McCain has an opportunity to take Obama out, and it looks like he is going to go for it. The way he can do this is to run against the “politics as usual” in Washington. His dangerous political gambit this week can pay off for him, but only if he makes it work tonight. That is his “must-do” for this debate.

Here is what he needs to say in his own words: the American people are sick and tired of politics as usual in this country. They are sick and tired of a lack of leadership from Washington. The choice to suspend the campaign was a necessary one because partisan politics has to come second and the country has to come first.

But moreover, he needs to go on the offensive. Here is what he can do to deliver the knockout punch. Republicans won’t like this, but it will help McCain win. The argument is this: for the last eight years we have had a political culture that put politics above country. Sen. Obama’s decision to carry on his campaign while the economy was collapsing was just like President Bush sitting back while the levees collapsed in New Orleans. President Bush said “heckuva job, Brownie.” Sen. Obama has Jim Johnson, one of the architects of the Fannie Mae and Freddie Mac disaster as his campaign advisor.

We don’t need another four years of politics first. When the country is in crisis, politicking is not the right response.

That will provoke Obama like nothing else. It may offend some Republicans, and it is somewhat unfair to President Bush. But McCain is not Bush and has to distance himself from the failures of the Bush Administration.

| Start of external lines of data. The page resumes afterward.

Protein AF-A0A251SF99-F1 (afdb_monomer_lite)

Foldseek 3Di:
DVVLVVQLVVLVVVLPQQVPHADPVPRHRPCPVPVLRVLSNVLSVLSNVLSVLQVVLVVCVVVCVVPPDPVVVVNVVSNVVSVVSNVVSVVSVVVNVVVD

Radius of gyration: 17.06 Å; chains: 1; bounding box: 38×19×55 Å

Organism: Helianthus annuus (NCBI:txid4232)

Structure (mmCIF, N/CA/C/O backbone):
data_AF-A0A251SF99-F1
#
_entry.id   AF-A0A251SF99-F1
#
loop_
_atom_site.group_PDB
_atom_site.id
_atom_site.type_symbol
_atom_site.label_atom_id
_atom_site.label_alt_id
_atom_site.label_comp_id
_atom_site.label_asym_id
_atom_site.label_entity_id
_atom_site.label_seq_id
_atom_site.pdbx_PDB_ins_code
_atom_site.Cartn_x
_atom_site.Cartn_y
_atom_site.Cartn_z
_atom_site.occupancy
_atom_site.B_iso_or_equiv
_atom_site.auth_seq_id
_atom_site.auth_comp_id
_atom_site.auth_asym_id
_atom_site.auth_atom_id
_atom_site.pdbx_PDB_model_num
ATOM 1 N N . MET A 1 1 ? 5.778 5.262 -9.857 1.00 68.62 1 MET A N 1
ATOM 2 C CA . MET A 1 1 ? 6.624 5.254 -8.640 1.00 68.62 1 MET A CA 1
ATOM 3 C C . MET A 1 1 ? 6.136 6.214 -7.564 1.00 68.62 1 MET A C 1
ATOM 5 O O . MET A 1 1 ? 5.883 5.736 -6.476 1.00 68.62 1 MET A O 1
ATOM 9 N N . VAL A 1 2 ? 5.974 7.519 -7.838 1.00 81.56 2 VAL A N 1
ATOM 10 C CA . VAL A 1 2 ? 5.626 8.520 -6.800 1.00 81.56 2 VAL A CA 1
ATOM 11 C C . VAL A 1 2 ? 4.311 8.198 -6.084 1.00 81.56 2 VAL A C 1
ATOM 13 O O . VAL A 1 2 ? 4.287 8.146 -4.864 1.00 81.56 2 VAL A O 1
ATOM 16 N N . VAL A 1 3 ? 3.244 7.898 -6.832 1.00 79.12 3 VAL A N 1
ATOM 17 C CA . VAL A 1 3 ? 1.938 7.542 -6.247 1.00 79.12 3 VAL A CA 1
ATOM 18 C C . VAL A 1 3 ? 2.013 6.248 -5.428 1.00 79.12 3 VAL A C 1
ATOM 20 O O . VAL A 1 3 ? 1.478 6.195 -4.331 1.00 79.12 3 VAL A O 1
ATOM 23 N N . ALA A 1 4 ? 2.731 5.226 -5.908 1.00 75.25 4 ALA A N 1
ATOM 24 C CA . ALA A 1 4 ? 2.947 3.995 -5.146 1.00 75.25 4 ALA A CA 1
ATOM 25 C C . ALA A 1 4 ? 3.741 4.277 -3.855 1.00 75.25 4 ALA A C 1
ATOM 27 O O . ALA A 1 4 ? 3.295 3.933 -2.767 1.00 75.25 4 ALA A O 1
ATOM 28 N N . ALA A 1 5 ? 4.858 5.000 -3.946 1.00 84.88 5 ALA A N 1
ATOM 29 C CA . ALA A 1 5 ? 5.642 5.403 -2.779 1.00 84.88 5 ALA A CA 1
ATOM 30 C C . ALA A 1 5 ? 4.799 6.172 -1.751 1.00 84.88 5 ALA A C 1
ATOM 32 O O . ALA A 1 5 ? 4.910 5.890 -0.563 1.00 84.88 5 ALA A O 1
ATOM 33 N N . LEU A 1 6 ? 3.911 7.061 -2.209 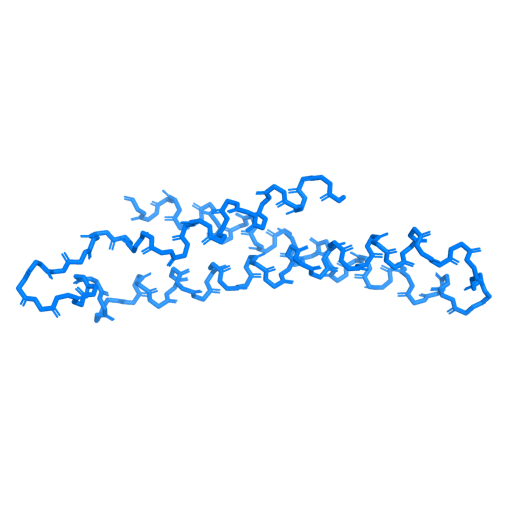1.00 84.69 6 LEU A N 1
ATOM 34 C CA . LEU A 1 6 ? 2.972 7.793 -1.361 1.00 84.69 6 LEU A CA 1
ATOM 35 C C . LEU A 1 6 ? 1.950 6.866 -0.681 1.00 84.69 6 LEU A C 1
ATOM 37 O O . LEU A 1 6 ? 1.692 7.001 0.508 1.00 84.69 6 LEU A O 1
ATOM 41 N N . ILE A 1 7 ? 1.387 5.900 -1.409 1.00 82.56 7 ILE A N 1
ATOM 42 C CA . ILE A 1 7 ? 0.472 4.907 -0.827 1.00 82.56 7 ILE A CA 1
ATOM 43 C C . ILE A 1 7 ? 1.213 4.045 0.202 1.00 82.56 7 ILE A C 1
ATOM 45 O O . ILE A 1 7 ? 0.697 3.826 1.290 1.00 82.56 7 ILE A O 1
ATOM 49 N N . ALA A 1 8 ? 2.438 3.601 -0.096 1.00 80.88 8 ALA A N 1
ATOM 50 C CA . ALA A 1 8 ? 3.227 2.792 0.831 1.00 80.88 8 ALA A CA 1
ATOM 51 C C . ALA A 1 8 ? 3.510 3.543 2.138 1.00 80.88 8 ALA A C 1
ATOM 53 O O . ALA A 1 8 ? 3.368 2.963 3.208 1.00 80.88 8 ALA A O 1
ATOM 54 N N . THR A 1 9 ? 3.865 4.829 2.081 1.00 86.31 9 THR A N 1
ATOM 55 C CA . THR A 1 9 ? 4.096 5.620 3.297 1.00 86.31 9 THR A CA 1
ATOM 56 C C . THR A 1 9 ? 2.819 5.877 4.086 1.00 86.31 9 THR A C 1
ATOM 58 O O . THR A 1 9 ? 2.858 5.798 5.311 1.00 86.31 9 THR A O 1
ATOM 61 N N . ILE A 1 10 ? 1.691 6.146 3.420 1.00 86.25 10 ILE A N 1
ATOM 62 C CA . ILE A 1 10 ? 0.399 6.356 4.094 1.00 86.25 10 ILE A CA 1
ATOM 63 C C . ILE A 1 10 ? -0.057 5.080 4.807 1.00 86.25 10 ILE A C 1
ATOM 65 O O . ILE A 1 10 ? -0.431 5.134 5.973 1.00 86.25 10 ILE A O 1
ATOM 69 N N . VAL A 1 11 ? 0.008 3.936 4.126 1.00 83.88 11 VAL A N 1
ATOM 70 C CA . VAL A 1 11 ? -0.424 2.636 4.661 1.00 83.88 11 VAL A CA 1
ATOM 71 C C . VAL A 1 11 ? 0.519 2.186 5.781 1.00 83.88 11 VAL A C 1
ATOM 73 O O . VAL A 1 11 ? 0.070 1.837 6.862 1.00 83.88 11 VAL A O 1
ATOM 76 N N . PHE A 1 12 ? 1.836 2.345 5.611 1.00 80.62 12 PHE A N 1
ATOM 77 C CA . PHE A 1 12 ? 2.796 2.101 6.693 1.00 80.62 12 PHE A CA 1
ATOM 78 C C . PHE A 1 12 ? 2.509 2.947 7.940 1.00 80.62 12 PHE A C 1
ATOM 80 O O . PHE A 1 12 ? 2.588 2.449 9.059 1.00 80.62 12 PHE A O 1
ATOM 87 N N . ALA A 1 13 ? 2.168 4.225 7.759 1.00 84.38 13 ALA A N 1
ATOM 88 C CA . ALA A 1 13 ? 1.803 5.094 8.870 1.00 84.38 13 ALA A CA 1
ATOM 89 C C . ALA A 1 13 ? 0.460 4.701 9.506 1.00 84.38 13 ALA A C 1
ATOM 91 O O . ALA A 1 13 ? 0.297 4.905 10.705 1.00 84.38 13 ALA A O 1
ATOM 92 N N . ALA A 1 14 ? -0.472 4.135 8.733 1.00 80.88 14 ALA A N 1
ATOM 93 C CA . ALA A 1 14 ? -1.776 3.661 9.197 1.00 80.88 14 ALA A CA 1
ATOM 94 C C . ALA A 1 14 ? -1.716 2.299 9.914 1.00 80.88 14 ALA A C 1
ATOM 96 O O . ALA A 1 14 ? -2.571 2.028 10.752 1.00 80.88 14 ALA A O 1
ATOM 97 N N . ALA A 1 15 ? -0.680 1.488 9.679 1.00 78.00 15 ALA A N 1
ATOM 98 C CA . ALA A 1 15 ? -0.493 0.188 10.329 1.00 78.00 15 ALA A CA 1
ATOM 99 C C . ALA A 1 15 ? -0.374 0.260 11.867 1.00 78.00 15 ALA A C 1
ATOM 101 O O . ALA A 1 15 ? -0.698 -0.697 12.569 1.00 78.00 15 ALA A O 1
ATOM 102 N N . PHE A 1 16 ? 0.113 1.384 12.402 1.00 73.62 16 PHE A N 1
ATOM 103 C CA . PHE A 1 16 ? 0.351 1.586 13.836 1.00 73.62 16 PHE A CA 1
ATOM 104 C C . PHE A 1 16 ? -0.853 2.146 14.622 1.00 73.62 16 PHE A C 1
ATOM 106 O O . PHE A 1 16 ? -1.095 1.679 15.743 1.00 73.62 16 PHE A O 1
ATOM 113 N N . PRO A 1 17 ? -1.614 3.134 14.114 1.00 75.75 17 PRO A N 1
ATOM 114 C CA . PRO A 1 17 ? -2.865 3.563 14.725 1.00 75.75 17 PRO A CA 1
ATOM 115 C C . PRO A 1 17 ? -3.987 2.573 14.392 1.00 75.75 17 PRO A C 1
ATOM 117 O O . PRO A 1 17 ? -4.672 2.678 13.379 1.00 75.75 17 PRO A O 1
ATOM 120 N N . VAL A 1 18 ? -4.186 1.604 15.282 1.00 69.31 18 VAL A N 1
ATOM 121 C CA . VAL A 1 18 ? -5.252 0.607 15.154 1.00 69.31 18 VAL A CA 1
ATOM 122 C C . VAL A 1 18 ? -6.641 1.254 15.301 1.00 69.31 18 VAL A C 1
ATOM 124 O O . VAL A 1 18 ? -6.821 2.111 16.178 1.00 69.31 18 VAL A O 1
ATOM 127 N N . PRO A 1 19 ? -7.644 0.854 14.492 1.00 63.47 19 PRO A N 1
ATOM 128 C CA . PRO A 1 19 ? -9.010 1.354 14.622 1.00 63.47 19 PRO A CA 1
ATOM 129 C C . PRO A 1 19 ? -9.524 1.130 16.045 1.00 63.47 19 PRO A C 1
ATOM 131 O O . PRO A 1 19 ? -9.458 0.015 16.561 1.00 63.47 19 PRO A O 1
ATOM 134 N N . GLY A 1 20 ? -10.000 2.197 16.689 1.00 69.38 20 GLY A N 1
ATOM 135 C CA . GLY A 1 20 ? -10.482 2.163 18.071 1.00 69.38 20 GLY A CA 1
ATOM 136 C C . GLY A 1 20 ? -9.440 2.366 19.166 1.00 69.38 20 GLY A C 1
ATOM 137 O O . GLY A 1 20 ? -9.828 2.525 20.318 1.00 69.38 20 GLY A O 1
ATOM 138 N N . GLY A 1 21 ? -8.152 2.419 18.823 1.00 73.06 21 GLY A N 1
ATOM 139 C CA . GLY A 1 21 ? -7.071 2.679 19.769 1.00 73.06 21 GLY A CA 1
ATOM 140 C C . GLY A 1 21 ? -6.693 1.486 20.651 1.00 73.06 21 GLY A C 1
ATOM 141 O O . GLY A 1 21 ? -7.179 0.362 20.497 1.00 73.06 21 GLY A O 1
ATOM 142 N N . TYR A 1 22 ? -5.772 1.750 21.574 1.00 74.50 22 TYR A N 1
ATOM 143 C CA . TYR A 1 22 ? -5.257 0.776 22.531 1.00 74.50 22 TYR A CA 1
ATOM 144 C C . TYR A 1 22 ? -5.972 0.931 23.871 1.00 74.50 22 TYR A C 1
ATOM 146 O O . TYR A 1 22 ? -6.235 2.051 24.315 1.00 74.50 22 TYR A O 1
ATOM 154 N N . ASP A 1 23 ? -6.265 -0.190 24.523 1.00 75.00 23 ASP A N 1
ATOM 155 C CA . ASP A 1 23 ? -6.803 -0.198 25.876 1.00 75.00 23 ASP A CA 1
ATOM 156 C C . ASP A 1 23 ? -5.740 0.378 26.821 1.00 75.00 23 ASP A C 1
ATOM 158 O O . ASP A 1 23 ? -4.616 -0.124 26.888 1.00 75.00 23 ASP A O 1
ATOM 162 N N . GLN A 1 24 ? -6.079 1.449 27.538 1.00 72.56 24 GLN A N 1
ATOM 163 C CA . GLN A 1 24 ? -5.152 2.160 28.422 1.00 72.56 24 GLN A CA 1
ATOM 164 C C . GLN A 1 24 ? -4.699 1.321 29.625 1.00 72.56 24 GLN A C 1
ATOM 166 O O . GLN A 1 24 ? -3.665 1.632 30.214 1.00 72.56 24 GLN A O 1
ATOM 171 N N . ASN A 1 25 ? -5.425 0.255 29.972 1.00 75.69 25 ASN A N 1
ATOM 172 C CA . ASN A 1 25 ? -5.062 -0.617 31.089 1.00 75.69 25 ASN A CA 1
ATOM 173 C C . ASN A 1 25 ? -4.083 -1.724 30.684 1.00 75.69 25 ASN A C 1
ATOM 175 O O . ASN A 1 25 ? -3.243 -2.130 31.485 1.00 75.69 25 ASN A O 1
ATOM 179 N N . ASN A 1 26 ? -4.186 -2.210 29.445 1.00 76.50 26 ASN A N 1
ATOM 180 C CA . ASN A 1 26 ? -3.541 -3.457 29.026 1.00 76.50 26 ASN A CA 1
ATOM 181 C C . ASN A 1 26 ? -2.595 -3.266 27.824 1.00 76.50 26 ASN A C 1
ATOM 183 O O . ASN A 1 26 ? -1.812 -4.160 27.513 1.00 76.50 26 ASN A O 1
ATOM 187 N N . GLY A 1 27 ? -2.674 -2.128 27.124 1.00 69.25 27 GLY A N 1
ATOM 188 C CA . GLY A 1 27 ? -1.867 -1.813 25.940 1.00 69.25 27 GLY A CA 1
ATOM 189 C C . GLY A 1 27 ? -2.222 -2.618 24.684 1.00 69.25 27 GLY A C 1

He can turn this whole series of events against Sen. Obama. He can make this debate a turning point. He can turn this into Obama’s Katrina, if he has the guts to do this. I know he does.

The question is will he?

UPDATE: Jim Geraghty thinks that agreeing to the debate was mistake as it undercuts McCain’s message. If a deal emerges today, perhaps not. It is a risky move, but that can be erased if McCain handles the aftermath well enough. Obama thinks he has the upper hand here, which means he’s going to go into this thing cocky. McCain needs to be able to turn that against him.